La brecha entre el campo y la ciudad es histórica, generacional, sexual, social, económica y digital, pero se ha venido engordando con binarismos imperfectos o abiertamente falsos, de enorme eficacia comunicativa y política: lleno-vacío, abundante-escaso, rápido-lento, industria-sector primario, avance-retroceso, centro-periferia o cultura-naturaleza. Algunos presentaban estas dicotomías como un diagnóstico pretendidamente aséptico y cientificista, pero los hechos aislados no existen, así que fue fácil esencializarlos, rigidificarlos y ponerles etiquetas: los de arriba-los de abajo, ricos-pobres, amos-esclavos, mejor-peor. Era de esperar que ese discurso acabara colonizado por la división entre progresistas y conservadores y que, finalmente, los ultras lo utilizaran para confrontar a la izquierda pija-woke de las ciudades con la derecha antisistema del campo. Poco importa ya qué se quiera decir con eso y si hay algo atendible o no. Lo importante es que con esa magistral simplificación en tres actos han logrado remarcar las fronteras interiores con un trazo indeleble; han redefinido y jerarquizado mapas y territorios; y han ofrecido unas certezas identitarias que rentabilizan como nadie. Han rescatado para la política un elemento emocional negativo que permite reforzar la espiral de inclusión-exclusión y han dejado que la retórica victimista hiciera el resto.
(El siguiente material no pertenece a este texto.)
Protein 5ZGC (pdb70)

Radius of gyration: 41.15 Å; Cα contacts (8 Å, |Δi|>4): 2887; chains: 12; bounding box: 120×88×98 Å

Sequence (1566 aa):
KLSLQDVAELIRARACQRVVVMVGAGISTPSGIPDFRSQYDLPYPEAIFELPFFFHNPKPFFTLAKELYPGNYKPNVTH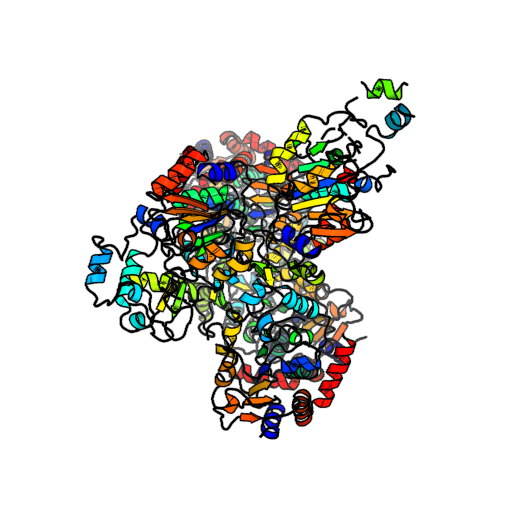YFLRLLHDKGLLLRLYTQNIDGLERVSGIPASKLVEAHGTFASATCTVCQRPFPGEDIRADVMADRVPRCPVCTGVVKPDIVFFGEPLPQRFLLHVVDFPMADLLLILGTSLEVEPFASLTEAVRSSVPRLLINRDLVGPLAWHPRSRDVAQLGDVVHGVESLVELLGWTEEMRDLVQRETGKLKLSLQDVAELIRARACQRVVVMVGAGISTPSGIPDFDLPYPEAIFELPFFFHNPKPFFTLAKELYPGNYKPNVTHYFLRLLHDKGLLLRLYTQNIDGLERVSGIPASKLVEAHGTFASATCTVCQRPFPGEDIRADVMADRVPRCPVCTGVVKPDIVFFGEPLPQRFLLHVVDFPMADLLLILGTSLEVEPFASLTEAVRSSVPRLLINRDLVGPLAWHPRSRDVAQLGDVVHGVESLVELLGWTEEMRDLVQRETGKKLSLQDVAELIRARACQRVVVMVGAGISTPSGIPDFRQYDLPYPEAIFELPFFFHNPKPFFTLAKELYPGNYKPNVTHYFLRLLHDKGLLLRLYTQNIDGLERVSGIPASKLVEAHGTFASATCTVCQRPFPGEDIRADVMADRVPRCPVCTGVVKPDIVFFGEPLPQRFLLHVVDFPMADLLLILGTSLEVEPFASLTEAVRSSVPRLLINRDLVGPLAWHPRSRDVAQLGDVVHGVESLVELLGWTEEMRDLVQRETGKLSLQDVAELIRARACQRVVVMVGAGISTPSGIPDFRSYDLPYPEAIFELPFFFHNPKPFFTLAKELYPGNYKPNVTHYFLRLLHDKGLLLRLYTQNIDGLERVSGIPASKLVEAHGTFASATCTVCQRPFPGEDIRADVMADRVPRCPVCTGVVKPDIVFFGEPLPQRFLLHVVDFPMADLLLILGTSLEVEPFASLTEAVRSSVPRLLINRDLVGPLAWHPRSRDVAQLGDVVHGVESLVELLGWTEEMRDLVQRETGKLKLSLQDVAELIRARACQRVVVMVGAGISTPSGIPDFRSPGSGLYSNLQQYDLPYPEAIFELPFFFHNPKPFFTLAKELYPGNYKPNVTHYFLRLLHDKGLLLRLYTQNIDGLERVSGIPASKLVEAHGTFASATCTVCQRPFPGEDIRADVMADRVPRCPVCTGVVKPDIVFFGEPLPQRFLLHVVDFPMADLLLILGTSLEVEPFASLTEAVRSSVPRLLINRDLVGPLAWHPRSRDVAQLGDVVHGVESLVELLGWTEEMRDLVQRETGKLGKLSLQDVAELIRARACQRVVVMVGAGISTPSGIPDPFFTLAKELYPGNYKPNVTHYFLRLLHDKGLLLRLYTQNIDGLERVSGIPASKLVEAHGTFDIRADVMADPDIVFFGEPLPQRFLLHVVDFPMADLLLILGTSLEVEPFASLTEAVRSSVPRLLINRDLVGPLAWHPRSRDVAQLGDVVHHGVESLVELLGWTEEMRDLVQRETGKLGKGGARHRKVGKGGARHRGGARHRGARHGGARHRGARH

B-factor: mean 72.4, std 23.21, range [24.46, 179.09]

CATH classification: 3.40.50.1220 (+1 more: 3.30.1600.10)

Organism: Homo sapiens (NCBI:txid9606)

GO terms:
  GO:0008053 mitochondrial fusion (P, IDA)
  GO:0005759 mitochondrial matrix (C, IDA)
  GO:1901671 positive regulation of superoxide dismutase activity (P, IDA)
  GO:1902553 positive regulation of catalase activity (P, IDA)
  GO:0005739 mitochondrion (C, IDA)
  GO:0008270 zinc ion binding (F, IDA)
  GO:0006476 protein deacetylation (P, IDA)
  GO:0141208 NAD-dependent protein lysine delactylase activity (F, IDA)
  GO:0034979 NAD-dependent protein lysine deacetylase activity (F, EXP)
  GO:0034983 peptidyl-lysine deacetylation (P, IMP)
  GO:0009060 aerobic respiration (P, IMP)
  GO:0005515 protein binding (F, IPI)
  GO:0005739 mitochondrion (C, IMP)
  GO:0034979 NAD-dependent protein lysine deacetylase activity (F, IMP)
  GO:1903862 positive regulation of oxidative phosphorylation (P, IMP)
  GO:0005739 mitochondrion (C, HTP)
  GO:0005654 nucleoplasm (C, TAS)
  GO:0005759 mitochondrial matrix (C, TAS)
  GO:0033558 protein lysine deacetylase activity (F, TAS)
  GO:0034979 NAD-dependent protein lysine deacetylase activity (F, TAS)

InterPro domains:
  IPR003000 Sirtuin family [PF02146] (145-326)
  IPR026590 Sirtuin family, catalytic core domain [PS50305] (118-380)
  IPR026591 Sirtuin, catalytic core small domain superfamily [G3DSA:3.30.1600.10] (151-299)
  IPR029035 DHS-like NAD/FAD-binding domain superfamily [SSF52467] (124-394)
  IPR050134 NAD-dependent sirtuin protein deacylases [PTHR11085] (122-383)

Solvent-accessible surface area: 66358 Å² total

Foldseek 3Di:
DDELLNVLVCVLVVVFAAEEEEEECLQCVVFPQDDQVDVQDDPHRQLLQAVVSCVVPVQSVLVSVLCLPDDNTEGDLVLLLVVVCVVVNRYNAYEYCDASCNNVLLPPDPVRYDNFFAYQQKKAFPPPGDIDGRVVCSVCSNVSHFDADPPPRGGIGGGGRGVPRDTDPSVCCLVVRQAPGQEYEYAEDQLPDPPSSVSVVRHDLNHEYEYQYQDDDDPCVPDNGPRYYYNHDRRVVSVCVSCVSNVNNVVSVVSVVVSVVVD/DDELLNVLVCVLVVVFQAEEEEEEDQQCVVFPQDDAVPPGTQLQQPVVSCVVPVLVVLVSVLVQDDDPTEGDLVLLLVVVSVVVNRYNAYEYCDANCNNVLSPDDPVRYDNFFAYLQKKAFPPPGDIDGNPQQVVCSNVVHQDADPPPRGGIGHGGHGVVRDTDPCVCVLVPRQQVGQEYEYFADQLPDPDSSVSVVSHDQNREYEYQYQDCHDCCVVPNGDNYYYDHRRRVVSSCVSCVSNPRNPVSVVSVVVSVVD/DDALLNVLVCVLVVVFAAEEEEEEPQQCVVQVQDDLCVQPDPHSLLQQAPVSCVVPVLSVLVSVLCLPPPNTAGDLVLLLVVVSVVVNRYNAYEYCDASCNNVLLPDDPVRYDNFQAYLQWWAFPPPGDIDGNVVCVVCSNVSHFDADPPPGGGIGHGGHGPVGHTDPCVCCLVVSQQVGQEYEYAADQLPDPPSSVSVVSHDQNHEYEYQYQDQHDCCVVPPGDRYHYDHDRRVVSVVVSCVSNVCNVVSVVSVVVSVVVD/DLLVVLVCVLVVNFQAEEEEEEDLQCVVFPQDDQPPQDDPGRLLQQADVSCVVPVLSVLVSVLCLDPPNTAGDLVLLVVVVCVVVNRYNAYEYCDESCNNVLNPDDPVRYDNFQAYLQWKAFPPPGDIDGSVVCNVCSNVSHQDADPPPRGGIGHTGHGVVRDTDPCVVCLLVRQCPGQEYEYERDQCPDPPSLVSVVSHDQNYEYEYEEQDDHGCCVPPNHPRYHYHHDNRVVSVVVSCVSNPCVVVRVVSVVVSVVVD/DDELLNVLVCVLVVVFQAEEEEEECLQVVVQVLDDCQDPDDVLVVVLVVDPDPDVQLLQALVVCLVPVQNVLSNCLSQPPDPTAGDLVLLLVVVSVVVRRQNAYEYQDASCRNVLSPDDVVSYDHFQAYLQWKAFSPPGDIDGSVVCVVVSNVVPQDADPVPGGGIGHSGHGVVGHTPPSVVCLVVRLAVGQEYEYAGDQLPDPPSLVSVVSHDLNHEYEYQEQDDHGVCVVPNHDRYYYDHDRSVVVSCVSCVSNPCNVVSVVSVVVSVVVD/DADELLNVLVCVLVVVFQEEEEEEECLQCVVFPDPVVPLPVVLVLPADDTAHDLVLLLVVVSVVVRRYNAYEYQDASCRNPLSPDDPVRYDNFQFYQVVSVCSVVVGTGHDPPDHTDPSVCVLVVRQAVGQEYEYAGDQLPDPPSSVSVVSHDQNHEYEAQYQDQHDCCVVPNGRHYYYNHDRRVVSSVVSCVSNVCNVVSVVSVVVSVVVD/DDDDDDDDDD/DPDDDDDD/DDDDDD/DDPD/DDDDDD/DPPD

Nearest PDB structures (foldseek):
  5zgc-assembly4_D  TM=1.004E+00  e=5.822E-58  Homo sapiens
  5zgc-assembly1_A  TM=9.945E-01  e=4.159E-50  Homo sapiens
  5y4h-assembly1_A  TM=9.917E-01  e=1.507E-49  Homo sapiens
  8v2n-assembly1_A  TM=9.470E-01  e=1.417E-49  Homo sapiens
  4c7b-assembly1_A  TM=9.469E-01  e=2.858E-48  Homo sapiens

Structure (mmCIF, N/CA/C/O backbone):
data_5ZGC
#
_entry.id   5ZGC
#
_cell.length_a   138.512
_cell.length_b   138.512
_cell.length_c   242.876
_cell.angle_alpha   90.000
_cell.angle_beta   90.000
_cell.angle_gamma   90.000
#
_symmetry.space_group_name_H-M   'P 43 21 2'
#
loop_
_entity.id
_entity.type
_entity.pdbx_description
1 polymer 'NAD-dependent protein deacetylase sirtuin-3, mitochondrial'
2 polymer 'Histone H4K16bhb peptide'
3 non-polymer 'ZINC ION'
4 water water
#
loop_
_atom_site.group_PDB
_atom_site.id
_atom_site.type_symbol
_atom_site.label_atom_id
_atom_site.label_alt_id
_atom_site.label_comp_id
_atom_site.label_asym_id
_atom_site.label_entity_id
_atom_site.label_seq_id
_atom_site.pdbx_PDB_ins_code
_atom_site.Cartn_x
_atom_site.Cartn_y
_atom_site.Cartn_z
_atom_site.occupancy
_atom_site.B_iso_or_equiv
_atom_site.auth_seq_id
_atom_site.auth_comp_id
_atom_site.auth_asym_id
_atom_site.auth_atom_id
_atom_site.pdbx_PDB_model_num
ATOM 1 N N . LYS A 1 2 ? -43.022 -34.948 -17.767 1.00 59.88 122 LYS A N 1
ATOM 2 C CA . LYS A 1 2 ? -42.211 -35.271 -18.948 1.00 51.41 122 LYS A CA 1
ATOM 3 C C . LYS A 1 2 ? -43.034 -35.554 -20.221 1.00 54.43 122 LYS A C 1
ATOM 4 O O . LYS A 1 2 ? -43.909 -36.420 -20.246 1.00 53.22 122 LYS A O 1
ATOM 10 N N . LEU A 1 3 ? -42.732 -34.818 -21.283 1.00 60.63 123 LEU A N 1
ATOM 11 C CA . LEU A 1 3 ? -43.564 -34.797 -22.474 1.00 57.09 123 LEU A CA 1
ATOM 12 C C . LEU A 1 3 ? -43.050 -35.766 -23.521 1.00 53.84 123 LEU A C 1
ATOM 13 O O . LEU A 1 3 ? -41.854 -36.069 -23.607 1.00 49.10 123 LEU A O 1
ATOM 18 N N . SER A 1 4 ? -43.989 -36.239 -24.334 1.00 55.17 124 SER A N 1
ATOM 19 C CA . SER A 1 4 ? -43.744 -37.162 -25.430 1.00 48.39 124 SER A CA 1
ATOM 20 C C . SER A 1 4 ? -43.719 -36.410 -26.745 1.00 45.72 124 SER A C 1
ATOM 21 O O . SER A 1 4 ? -44.078 -35.234 -26.835 1.00 49.34 124 SER A O 1
ATOM 24 N N . LEU A 1 5 ? -43.328 -37.117 -27.789 1.00 43.35 125 LEU A N 1
ATOM 25 C CA . LEU A 1 5 ? -43.421 -36.510 -29.103 1.00 45.41 125 LEU A CA 1
ATOM 26 C C . LEU A 1 5 ? -44.885 -36.407 -29.531 1.00 45.73 125 LEU A C 1
ATOM 27 O O . LEU A 1 5 ? -45.310 -35.367 -30.054 1.00 46.24 125 LEU A O 1
ATOM 32 N N . GLN A 1 6 ? -45.681 -37.451 -29.248 1.00 47.72 126 GLN A N 1
ATOM 33 C CA . GLN A 1 6 ? -47.141 -37.359 -29.352 1.00 51.06 126 GLN A CA 1
ATOM 34 C C . GLN A 1 6 ? -47.712 -36.172 -28.565 1.00 51.58 126 GLN A C 1
ATOM 35 O O . GLN A 1 6 ? -48.608 -35.471 -29.056 1.00 51.95 126 GLN A O 1
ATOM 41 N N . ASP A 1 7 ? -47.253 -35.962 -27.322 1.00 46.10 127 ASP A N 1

La pregunta es dónde están y, sobre todo, dónde quieren estar las izquierdas en un debate que se les escapa y que resulta cada vez más determinante. Si se van a centrar solo en las vulnerabilidades urbanas o van a fomentar la solidaridad entre todas las personas vulnerables. Si van a ser capaces de ofrecer salvaguardas que se acomoden a las exigencias y las expectativas del campo. Acompasar la transición energética y la soberanía alimentaria evitando las coacciones y las prisas que rompen sus costuras. Repartir las cargas y las responsabilidades renunciando a las zonas de sacrificio y a la política colonial que destina unos territorios a la producción y otros al consumo. Asumir que la autonomía estratégica exige más contención productiva y más productos propios porque eso es lo más barato y sostenible.
La extrema derecha cabalga hoy a los hombros de un gigante para restaurar desde ahí el liberalismo económico, el conservadurismo moral y el autoritarismo político, pero la gente del campo ni es atrasista, ni es, por definición, de derechas. Bastaría con escucharla para recuperar lo perdido.